- **WHAT TO DO**
Give back exactly the lines of the data below, starting with the line that has "ATOM 150 C C" and going on through the line that has "ATOM 200 O O".

(Records from a data source)
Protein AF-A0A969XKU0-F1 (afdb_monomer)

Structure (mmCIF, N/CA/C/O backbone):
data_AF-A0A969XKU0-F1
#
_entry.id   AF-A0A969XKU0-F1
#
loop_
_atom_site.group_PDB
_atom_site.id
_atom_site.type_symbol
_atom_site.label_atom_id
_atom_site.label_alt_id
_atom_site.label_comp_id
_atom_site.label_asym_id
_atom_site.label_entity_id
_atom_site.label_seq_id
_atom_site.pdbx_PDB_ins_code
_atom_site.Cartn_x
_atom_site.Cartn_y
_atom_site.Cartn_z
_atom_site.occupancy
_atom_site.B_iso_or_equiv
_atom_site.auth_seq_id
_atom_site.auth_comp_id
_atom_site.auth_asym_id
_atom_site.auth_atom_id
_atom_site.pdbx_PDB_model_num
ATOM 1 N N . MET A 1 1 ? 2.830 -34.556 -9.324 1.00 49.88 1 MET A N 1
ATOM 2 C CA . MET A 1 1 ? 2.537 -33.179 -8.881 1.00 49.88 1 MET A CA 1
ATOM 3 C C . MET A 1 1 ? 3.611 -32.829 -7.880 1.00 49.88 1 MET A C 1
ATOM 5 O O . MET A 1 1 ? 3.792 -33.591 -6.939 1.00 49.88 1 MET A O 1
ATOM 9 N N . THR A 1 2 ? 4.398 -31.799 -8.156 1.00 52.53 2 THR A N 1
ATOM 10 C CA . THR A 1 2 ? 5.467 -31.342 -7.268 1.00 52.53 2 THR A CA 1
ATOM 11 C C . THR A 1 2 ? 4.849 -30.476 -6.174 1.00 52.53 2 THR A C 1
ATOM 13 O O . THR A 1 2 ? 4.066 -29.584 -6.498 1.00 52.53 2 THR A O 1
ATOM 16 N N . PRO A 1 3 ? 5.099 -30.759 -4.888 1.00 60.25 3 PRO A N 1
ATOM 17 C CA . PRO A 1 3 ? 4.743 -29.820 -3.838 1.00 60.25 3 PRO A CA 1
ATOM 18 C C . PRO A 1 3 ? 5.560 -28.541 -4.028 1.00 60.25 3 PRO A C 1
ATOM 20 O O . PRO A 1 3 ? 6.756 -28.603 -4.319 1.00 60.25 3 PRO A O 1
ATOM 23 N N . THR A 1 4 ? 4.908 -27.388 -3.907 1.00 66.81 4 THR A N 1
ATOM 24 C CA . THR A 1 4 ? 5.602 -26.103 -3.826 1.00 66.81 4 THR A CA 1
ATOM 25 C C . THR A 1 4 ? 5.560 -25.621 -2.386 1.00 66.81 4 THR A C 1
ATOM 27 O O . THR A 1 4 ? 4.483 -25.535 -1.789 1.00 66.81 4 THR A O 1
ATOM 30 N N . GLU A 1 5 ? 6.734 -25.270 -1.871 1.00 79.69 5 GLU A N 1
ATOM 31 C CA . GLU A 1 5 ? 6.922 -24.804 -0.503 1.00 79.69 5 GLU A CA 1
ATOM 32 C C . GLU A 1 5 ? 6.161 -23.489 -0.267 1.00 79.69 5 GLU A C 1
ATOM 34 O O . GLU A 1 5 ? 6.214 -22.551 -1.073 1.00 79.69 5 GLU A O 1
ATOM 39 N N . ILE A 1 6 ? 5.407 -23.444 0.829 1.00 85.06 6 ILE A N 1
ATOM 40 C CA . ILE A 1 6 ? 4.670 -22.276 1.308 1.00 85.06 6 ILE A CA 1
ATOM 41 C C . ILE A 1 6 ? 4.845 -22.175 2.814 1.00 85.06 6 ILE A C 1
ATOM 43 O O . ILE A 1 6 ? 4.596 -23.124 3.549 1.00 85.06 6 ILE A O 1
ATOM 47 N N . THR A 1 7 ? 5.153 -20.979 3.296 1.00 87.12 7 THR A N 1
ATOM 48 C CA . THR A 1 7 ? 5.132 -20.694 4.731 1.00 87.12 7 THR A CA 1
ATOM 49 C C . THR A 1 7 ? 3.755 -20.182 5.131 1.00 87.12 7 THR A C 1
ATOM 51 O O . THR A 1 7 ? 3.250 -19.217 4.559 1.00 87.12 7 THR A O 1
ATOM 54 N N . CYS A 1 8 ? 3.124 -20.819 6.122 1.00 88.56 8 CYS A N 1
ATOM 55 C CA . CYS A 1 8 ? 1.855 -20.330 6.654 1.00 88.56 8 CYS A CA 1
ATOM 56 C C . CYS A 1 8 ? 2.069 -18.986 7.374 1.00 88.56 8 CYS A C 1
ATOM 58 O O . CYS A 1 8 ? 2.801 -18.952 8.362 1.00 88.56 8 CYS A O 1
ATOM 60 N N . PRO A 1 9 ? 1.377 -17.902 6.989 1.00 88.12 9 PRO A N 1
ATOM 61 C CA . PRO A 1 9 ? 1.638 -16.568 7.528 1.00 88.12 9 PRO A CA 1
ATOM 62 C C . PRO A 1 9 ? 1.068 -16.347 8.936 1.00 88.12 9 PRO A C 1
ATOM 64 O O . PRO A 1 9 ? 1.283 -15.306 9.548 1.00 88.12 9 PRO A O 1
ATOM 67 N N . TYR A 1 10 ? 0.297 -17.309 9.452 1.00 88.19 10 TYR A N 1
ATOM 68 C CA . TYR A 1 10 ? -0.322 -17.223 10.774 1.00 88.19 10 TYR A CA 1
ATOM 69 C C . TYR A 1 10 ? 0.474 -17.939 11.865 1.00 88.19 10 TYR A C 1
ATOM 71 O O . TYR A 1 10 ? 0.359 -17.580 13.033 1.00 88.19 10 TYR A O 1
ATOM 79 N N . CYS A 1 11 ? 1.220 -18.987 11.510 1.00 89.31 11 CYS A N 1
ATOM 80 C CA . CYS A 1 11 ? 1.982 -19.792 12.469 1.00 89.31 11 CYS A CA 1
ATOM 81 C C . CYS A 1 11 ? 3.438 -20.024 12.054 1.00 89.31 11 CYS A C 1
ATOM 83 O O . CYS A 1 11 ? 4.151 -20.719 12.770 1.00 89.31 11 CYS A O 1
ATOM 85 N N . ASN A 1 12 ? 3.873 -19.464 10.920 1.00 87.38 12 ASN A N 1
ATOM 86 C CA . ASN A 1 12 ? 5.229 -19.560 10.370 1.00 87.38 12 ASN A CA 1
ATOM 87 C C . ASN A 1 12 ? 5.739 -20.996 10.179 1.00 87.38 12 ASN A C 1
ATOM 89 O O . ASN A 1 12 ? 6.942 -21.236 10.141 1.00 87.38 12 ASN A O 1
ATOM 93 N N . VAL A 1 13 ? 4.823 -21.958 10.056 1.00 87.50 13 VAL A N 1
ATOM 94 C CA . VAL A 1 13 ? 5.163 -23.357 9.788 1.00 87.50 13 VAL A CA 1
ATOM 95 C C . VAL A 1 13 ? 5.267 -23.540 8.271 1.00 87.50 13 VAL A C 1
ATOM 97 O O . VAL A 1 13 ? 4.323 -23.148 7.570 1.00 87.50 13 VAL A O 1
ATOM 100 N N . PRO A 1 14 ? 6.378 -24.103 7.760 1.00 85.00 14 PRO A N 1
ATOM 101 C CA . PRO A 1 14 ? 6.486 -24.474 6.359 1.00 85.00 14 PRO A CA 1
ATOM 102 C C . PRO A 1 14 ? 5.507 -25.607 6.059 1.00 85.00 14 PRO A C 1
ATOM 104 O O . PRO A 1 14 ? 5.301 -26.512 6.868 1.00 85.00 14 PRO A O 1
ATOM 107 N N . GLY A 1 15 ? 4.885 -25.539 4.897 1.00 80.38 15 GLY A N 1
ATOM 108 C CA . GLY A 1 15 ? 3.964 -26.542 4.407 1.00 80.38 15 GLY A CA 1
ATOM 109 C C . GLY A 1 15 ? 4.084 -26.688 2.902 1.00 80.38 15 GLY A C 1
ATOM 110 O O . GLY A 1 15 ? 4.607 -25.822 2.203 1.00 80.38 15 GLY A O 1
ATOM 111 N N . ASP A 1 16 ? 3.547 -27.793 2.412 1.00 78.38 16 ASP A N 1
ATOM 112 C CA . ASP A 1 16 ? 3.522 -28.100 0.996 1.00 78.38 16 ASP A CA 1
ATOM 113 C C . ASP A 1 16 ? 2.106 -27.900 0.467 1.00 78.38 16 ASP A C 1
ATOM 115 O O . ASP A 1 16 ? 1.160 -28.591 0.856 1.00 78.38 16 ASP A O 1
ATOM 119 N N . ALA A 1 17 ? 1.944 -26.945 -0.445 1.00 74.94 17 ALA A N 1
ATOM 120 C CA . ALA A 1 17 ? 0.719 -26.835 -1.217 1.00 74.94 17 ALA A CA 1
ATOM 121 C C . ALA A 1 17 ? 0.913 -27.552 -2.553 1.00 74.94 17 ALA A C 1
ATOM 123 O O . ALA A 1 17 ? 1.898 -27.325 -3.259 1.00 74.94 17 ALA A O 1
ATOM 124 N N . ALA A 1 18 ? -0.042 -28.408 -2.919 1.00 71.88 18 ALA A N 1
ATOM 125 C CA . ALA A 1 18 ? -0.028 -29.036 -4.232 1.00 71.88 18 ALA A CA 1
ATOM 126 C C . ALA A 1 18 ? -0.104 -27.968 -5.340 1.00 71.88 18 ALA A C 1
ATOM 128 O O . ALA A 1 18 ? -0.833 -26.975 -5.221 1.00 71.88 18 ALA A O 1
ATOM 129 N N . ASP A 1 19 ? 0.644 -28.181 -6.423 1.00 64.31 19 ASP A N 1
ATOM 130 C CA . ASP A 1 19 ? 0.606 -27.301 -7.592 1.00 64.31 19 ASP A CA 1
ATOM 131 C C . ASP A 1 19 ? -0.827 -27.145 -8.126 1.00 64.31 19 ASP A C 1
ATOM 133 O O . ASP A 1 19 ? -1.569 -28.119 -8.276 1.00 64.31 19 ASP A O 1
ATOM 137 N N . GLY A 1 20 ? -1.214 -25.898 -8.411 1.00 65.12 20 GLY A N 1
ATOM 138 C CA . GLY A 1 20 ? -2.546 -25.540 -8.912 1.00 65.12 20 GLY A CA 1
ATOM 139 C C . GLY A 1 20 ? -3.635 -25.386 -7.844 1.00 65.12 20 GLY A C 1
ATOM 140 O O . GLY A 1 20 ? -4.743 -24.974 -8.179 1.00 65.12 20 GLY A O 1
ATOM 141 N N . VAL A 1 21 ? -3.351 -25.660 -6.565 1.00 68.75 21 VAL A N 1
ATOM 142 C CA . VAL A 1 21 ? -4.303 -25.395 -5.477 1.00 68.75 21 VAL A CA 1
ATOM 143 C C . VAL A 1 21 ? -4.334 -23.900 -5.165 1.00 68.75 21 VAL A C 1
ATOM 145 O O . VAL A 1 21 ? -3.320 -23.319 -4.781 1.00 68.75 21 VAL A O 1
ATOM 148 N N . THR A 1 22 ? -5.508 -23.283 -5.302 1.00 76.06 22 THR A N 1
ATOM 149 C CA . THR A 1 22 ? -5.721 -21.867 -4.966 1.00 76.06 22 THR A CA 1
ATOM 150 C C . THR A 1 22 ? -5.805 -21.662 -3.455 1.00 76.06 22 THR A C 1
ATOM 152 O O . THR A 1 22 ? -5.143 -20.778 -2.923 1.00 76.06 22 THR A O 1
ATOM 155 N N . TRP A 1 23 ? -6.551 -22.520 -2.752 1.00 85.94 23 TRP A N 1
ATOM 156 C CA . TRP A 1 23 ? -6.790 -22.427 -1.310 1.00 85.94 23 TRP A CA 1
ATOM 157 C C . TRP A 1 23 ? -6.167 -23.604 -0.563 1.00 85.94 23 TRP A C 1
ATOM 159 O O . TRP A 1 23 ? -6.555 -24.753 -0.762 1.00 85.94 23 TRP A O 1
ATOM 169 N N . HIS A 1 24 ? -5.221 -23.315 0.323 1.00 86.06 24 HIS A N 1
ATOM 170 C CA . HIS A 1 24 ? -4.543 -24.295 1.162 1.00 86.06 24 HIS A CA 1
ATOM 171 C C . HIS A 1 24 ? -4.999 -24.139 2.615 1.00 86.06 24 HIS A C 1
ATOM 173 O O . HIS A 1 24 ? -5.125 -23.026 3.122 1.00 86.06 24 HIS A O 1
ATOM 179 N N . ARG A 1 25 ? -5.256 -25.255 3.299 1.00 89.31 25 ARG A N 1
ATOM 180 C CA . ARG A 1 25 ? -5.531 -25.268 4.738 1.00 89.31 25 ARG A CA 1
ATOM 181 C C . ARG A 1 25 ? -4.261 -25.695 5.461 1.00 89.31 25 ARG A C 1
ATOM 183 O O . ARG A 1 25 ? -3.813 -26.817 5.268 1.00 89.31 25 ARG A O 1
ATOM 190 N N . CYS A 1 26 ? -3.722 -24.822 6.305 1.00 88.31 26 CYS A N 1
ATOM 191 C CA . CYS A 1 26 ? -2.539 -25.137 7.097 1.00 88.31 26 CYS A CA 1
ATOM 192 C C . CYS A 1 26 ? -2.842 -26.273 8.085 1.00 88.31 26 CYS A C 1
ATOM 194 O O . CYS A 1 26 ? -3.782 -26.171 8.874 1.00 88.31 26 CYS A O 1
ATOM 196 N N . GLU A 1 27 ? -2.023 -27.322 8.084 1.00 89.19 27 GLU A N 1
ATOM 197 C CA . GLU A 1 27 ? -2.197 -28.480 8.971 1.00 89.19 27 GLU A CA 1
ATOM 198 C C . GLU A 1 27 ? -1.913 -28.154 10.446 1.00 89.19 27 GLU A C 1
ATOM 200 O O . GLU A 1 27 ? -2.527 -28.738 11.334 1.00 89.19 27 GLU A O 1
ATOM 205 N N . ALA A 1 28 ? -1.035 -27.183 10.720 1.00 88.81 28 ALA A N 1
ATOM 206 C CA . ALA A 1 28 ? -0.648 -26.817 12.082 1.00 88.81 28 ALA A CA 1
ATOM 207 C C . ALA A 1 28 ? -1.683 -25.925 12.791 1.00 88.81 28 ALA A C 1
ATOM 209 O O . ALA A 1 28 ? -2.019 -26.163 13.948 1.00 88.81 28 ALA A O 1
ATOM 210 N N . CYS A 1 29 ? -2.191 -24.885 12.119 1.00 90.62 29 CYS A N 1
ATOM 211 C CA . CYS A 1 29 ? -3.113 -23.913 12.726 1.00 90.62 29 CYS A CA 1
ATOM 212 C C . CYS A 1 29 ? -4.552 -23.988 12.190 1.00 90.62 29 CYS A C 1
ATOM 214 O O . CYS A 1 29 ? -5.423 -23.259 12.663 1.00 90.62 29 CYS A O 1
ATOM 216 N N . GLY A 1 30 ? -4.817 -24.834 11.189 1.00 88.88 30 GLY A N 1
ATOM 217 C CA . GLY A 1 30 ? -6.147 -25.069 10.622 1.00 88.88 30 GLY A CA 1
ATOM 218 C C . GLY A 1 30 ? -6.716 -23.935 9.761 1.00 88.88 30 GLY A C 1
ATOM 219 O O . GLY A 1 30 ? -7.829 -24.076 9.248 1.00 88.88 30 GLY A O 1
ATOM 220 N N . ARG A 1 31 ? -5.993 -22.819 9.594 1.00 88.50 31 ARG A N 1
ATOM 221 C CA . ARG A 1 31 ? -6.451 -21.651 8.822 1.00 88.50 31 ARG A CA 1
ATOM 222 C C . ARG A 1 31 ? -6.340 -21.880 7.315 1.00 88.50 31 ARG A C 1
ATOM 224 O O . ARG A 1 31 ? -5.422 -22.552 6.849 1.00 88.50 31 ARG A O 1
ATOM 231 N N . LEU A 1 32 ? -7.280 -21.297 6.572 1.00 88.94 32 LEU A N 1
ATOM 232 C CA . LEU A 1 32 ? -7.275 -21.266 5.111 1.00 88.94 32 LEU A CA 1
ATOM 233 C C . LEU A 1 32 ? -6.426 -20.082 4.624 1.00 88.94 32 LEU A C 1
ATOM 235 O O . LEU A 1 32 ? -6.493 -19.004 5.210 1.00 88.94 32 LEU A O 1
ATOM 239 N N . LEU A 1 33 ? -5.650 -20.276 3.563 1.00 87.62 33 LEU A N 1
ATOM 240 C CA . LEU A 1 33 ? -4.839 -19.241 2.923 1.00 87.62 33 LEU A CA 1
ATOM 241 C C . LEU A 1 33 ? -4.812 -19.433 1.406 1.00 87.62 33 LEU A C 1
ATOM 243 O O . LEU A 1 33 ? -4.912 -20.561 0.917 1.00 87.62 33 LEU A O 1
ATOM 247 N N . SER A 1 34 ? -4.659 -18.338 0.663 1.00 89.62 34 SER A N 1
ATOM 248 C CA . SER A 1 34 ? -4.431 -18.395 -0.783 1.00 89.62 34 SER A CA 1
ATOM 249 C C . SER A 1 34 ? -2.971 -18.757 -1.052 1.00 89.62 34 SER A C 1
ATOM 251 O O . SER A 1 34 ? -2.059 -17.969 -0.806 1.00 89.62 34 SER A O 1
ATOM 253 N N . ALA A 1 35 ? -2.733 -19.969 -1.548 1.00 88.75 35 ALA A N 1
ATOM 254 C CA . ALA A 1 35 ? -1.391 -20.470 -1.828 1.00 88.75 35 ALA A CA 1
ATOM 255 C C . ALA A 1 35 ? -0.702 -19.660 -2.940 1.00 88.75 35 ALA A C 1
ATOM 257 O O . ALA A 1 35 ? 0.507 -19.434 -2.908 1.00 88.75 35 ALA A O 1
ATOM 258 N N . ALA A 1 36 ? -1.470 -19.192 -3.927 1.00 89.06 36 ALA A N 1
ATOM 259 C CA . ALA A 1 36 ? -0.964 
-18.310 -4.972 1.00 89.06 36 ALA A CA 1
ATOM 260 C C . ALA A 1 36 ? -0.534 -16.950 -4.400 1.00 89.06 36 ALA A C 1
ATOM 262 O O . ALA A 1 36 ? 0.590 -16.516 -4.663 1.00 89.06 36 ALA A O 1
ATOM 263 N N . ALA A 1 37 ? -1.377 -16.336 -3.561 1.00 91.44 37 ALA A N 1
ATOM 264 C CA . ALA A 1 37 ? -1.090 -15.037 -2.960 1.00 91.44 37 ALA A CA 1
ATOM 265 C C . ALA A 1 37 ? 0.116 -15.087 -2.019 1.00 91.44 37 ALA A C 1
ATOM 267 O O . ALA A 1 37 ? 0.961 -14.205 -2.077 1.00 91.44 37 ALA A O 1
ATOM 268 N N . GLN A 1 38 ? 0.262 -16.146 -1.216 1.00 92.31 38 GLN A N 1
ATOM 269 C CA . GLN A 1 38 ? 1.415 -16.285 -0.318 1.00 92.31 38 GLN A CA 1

- **EXERCISE RESULT**
ATOM 150 C C . THR A 1 22 ? -5.805 -21.662 -3.455 1.00 76.06 22 THR A C 1
ATOM 152 O O . THR A 1 22 ? -5.143 -20.778 -2.923 1.00 76.06 22 THR A O 1
ATOM 155 N N . TRP A 1 23 ? -6.551 -22.520 -2.752 1.00 85.94 23 TRP A N 1
ATOM 156 C CA . TRP A 1 23 ? -6.790 -22.427 -1.310 1.00 85.94 23 TRP A CA 1
ATOM 157 C C . TRP A 1 23 ? -6.167 -23.604 -0.563 1.00 85.94 23 TRP A C 1
ATOM 159 O O . TRP A 1 23 ? -6.555 -24.753 -0.762 1.00 85.94 23 TRP A O 1
ATOM 169 N N . HIS A 1 24 ? -5.221 -23.315 0.323 1.00 86.06 24 HIS A N 1
ATOM 170 C CA . HIS A 1 24 ? -4.543 -24.295 1.162 1.00 86.06 24 HIS A CA 1
ATOM 171 C C . HIS A 1 24 ? -4.999 -24.139 2.615 1.00 86.06 24 HIS A C 1
ATOM 173 O O . HIS A 1 24 ? -5.125 -23.026 3.122 1.00 86.06 24 HIS A O 1
ATOM 179 N N . ARG A 1 25 ? -5.256 -25.255 3.299 1.00 89.31 25 ARG A N 1
ATOM 180 C CA . ARG A 1 25 ? -5.531 -25.268 4.738 1.00 89.31 25 ARG A CA 1
ATOM 181 C C . ARG A 1 25 ? -4.261 -25.695 5.461 1.00 89.31 25 ARG A C 1
ATOM 183 O O . ARG A 1 25 ? -3.813 -26.817 5.268 1.00 89.31 25 ARG A O 1
ATOM 190 N N . CYS A 1 26 ? -3.722 -24.822 6.305 1.00 88.31 26 CYS A N 1
ATOM 191 C CA . CYS A 1 26 ? -2.539 -25.137 7.097 1.00 88.31 26 CYS A CA 1
ATOM 192 C C . CYS A 1 26 ? -2.842 -26.273 8.085 1.00 88.31 26 CYS A C 1
ATOM 194 O O . CYS A 1 26 ? -3.782 -26.171 8.874 1.00 88.31 26 CYS A O 1
ATOM 196 N N . GLU A 1 27 ? -2.023 -27.322 8.084 1.00 89.19 27 GLU A N 1
ATOM 197 C CA . GLU A 1 27 ? -2.197 -28.480 8.971 1.00 89.19 27 GLU A CA 1
ATOM 198 C C . GLU A 1 27 ? -1.913 -28.154 10.446 1.00 89.19 27 GLU A C 1
ATOM 200 O O . GLU A 1 27 ? -2.527 -28.738 11.334 1.00 89.19 27 GLU A O 1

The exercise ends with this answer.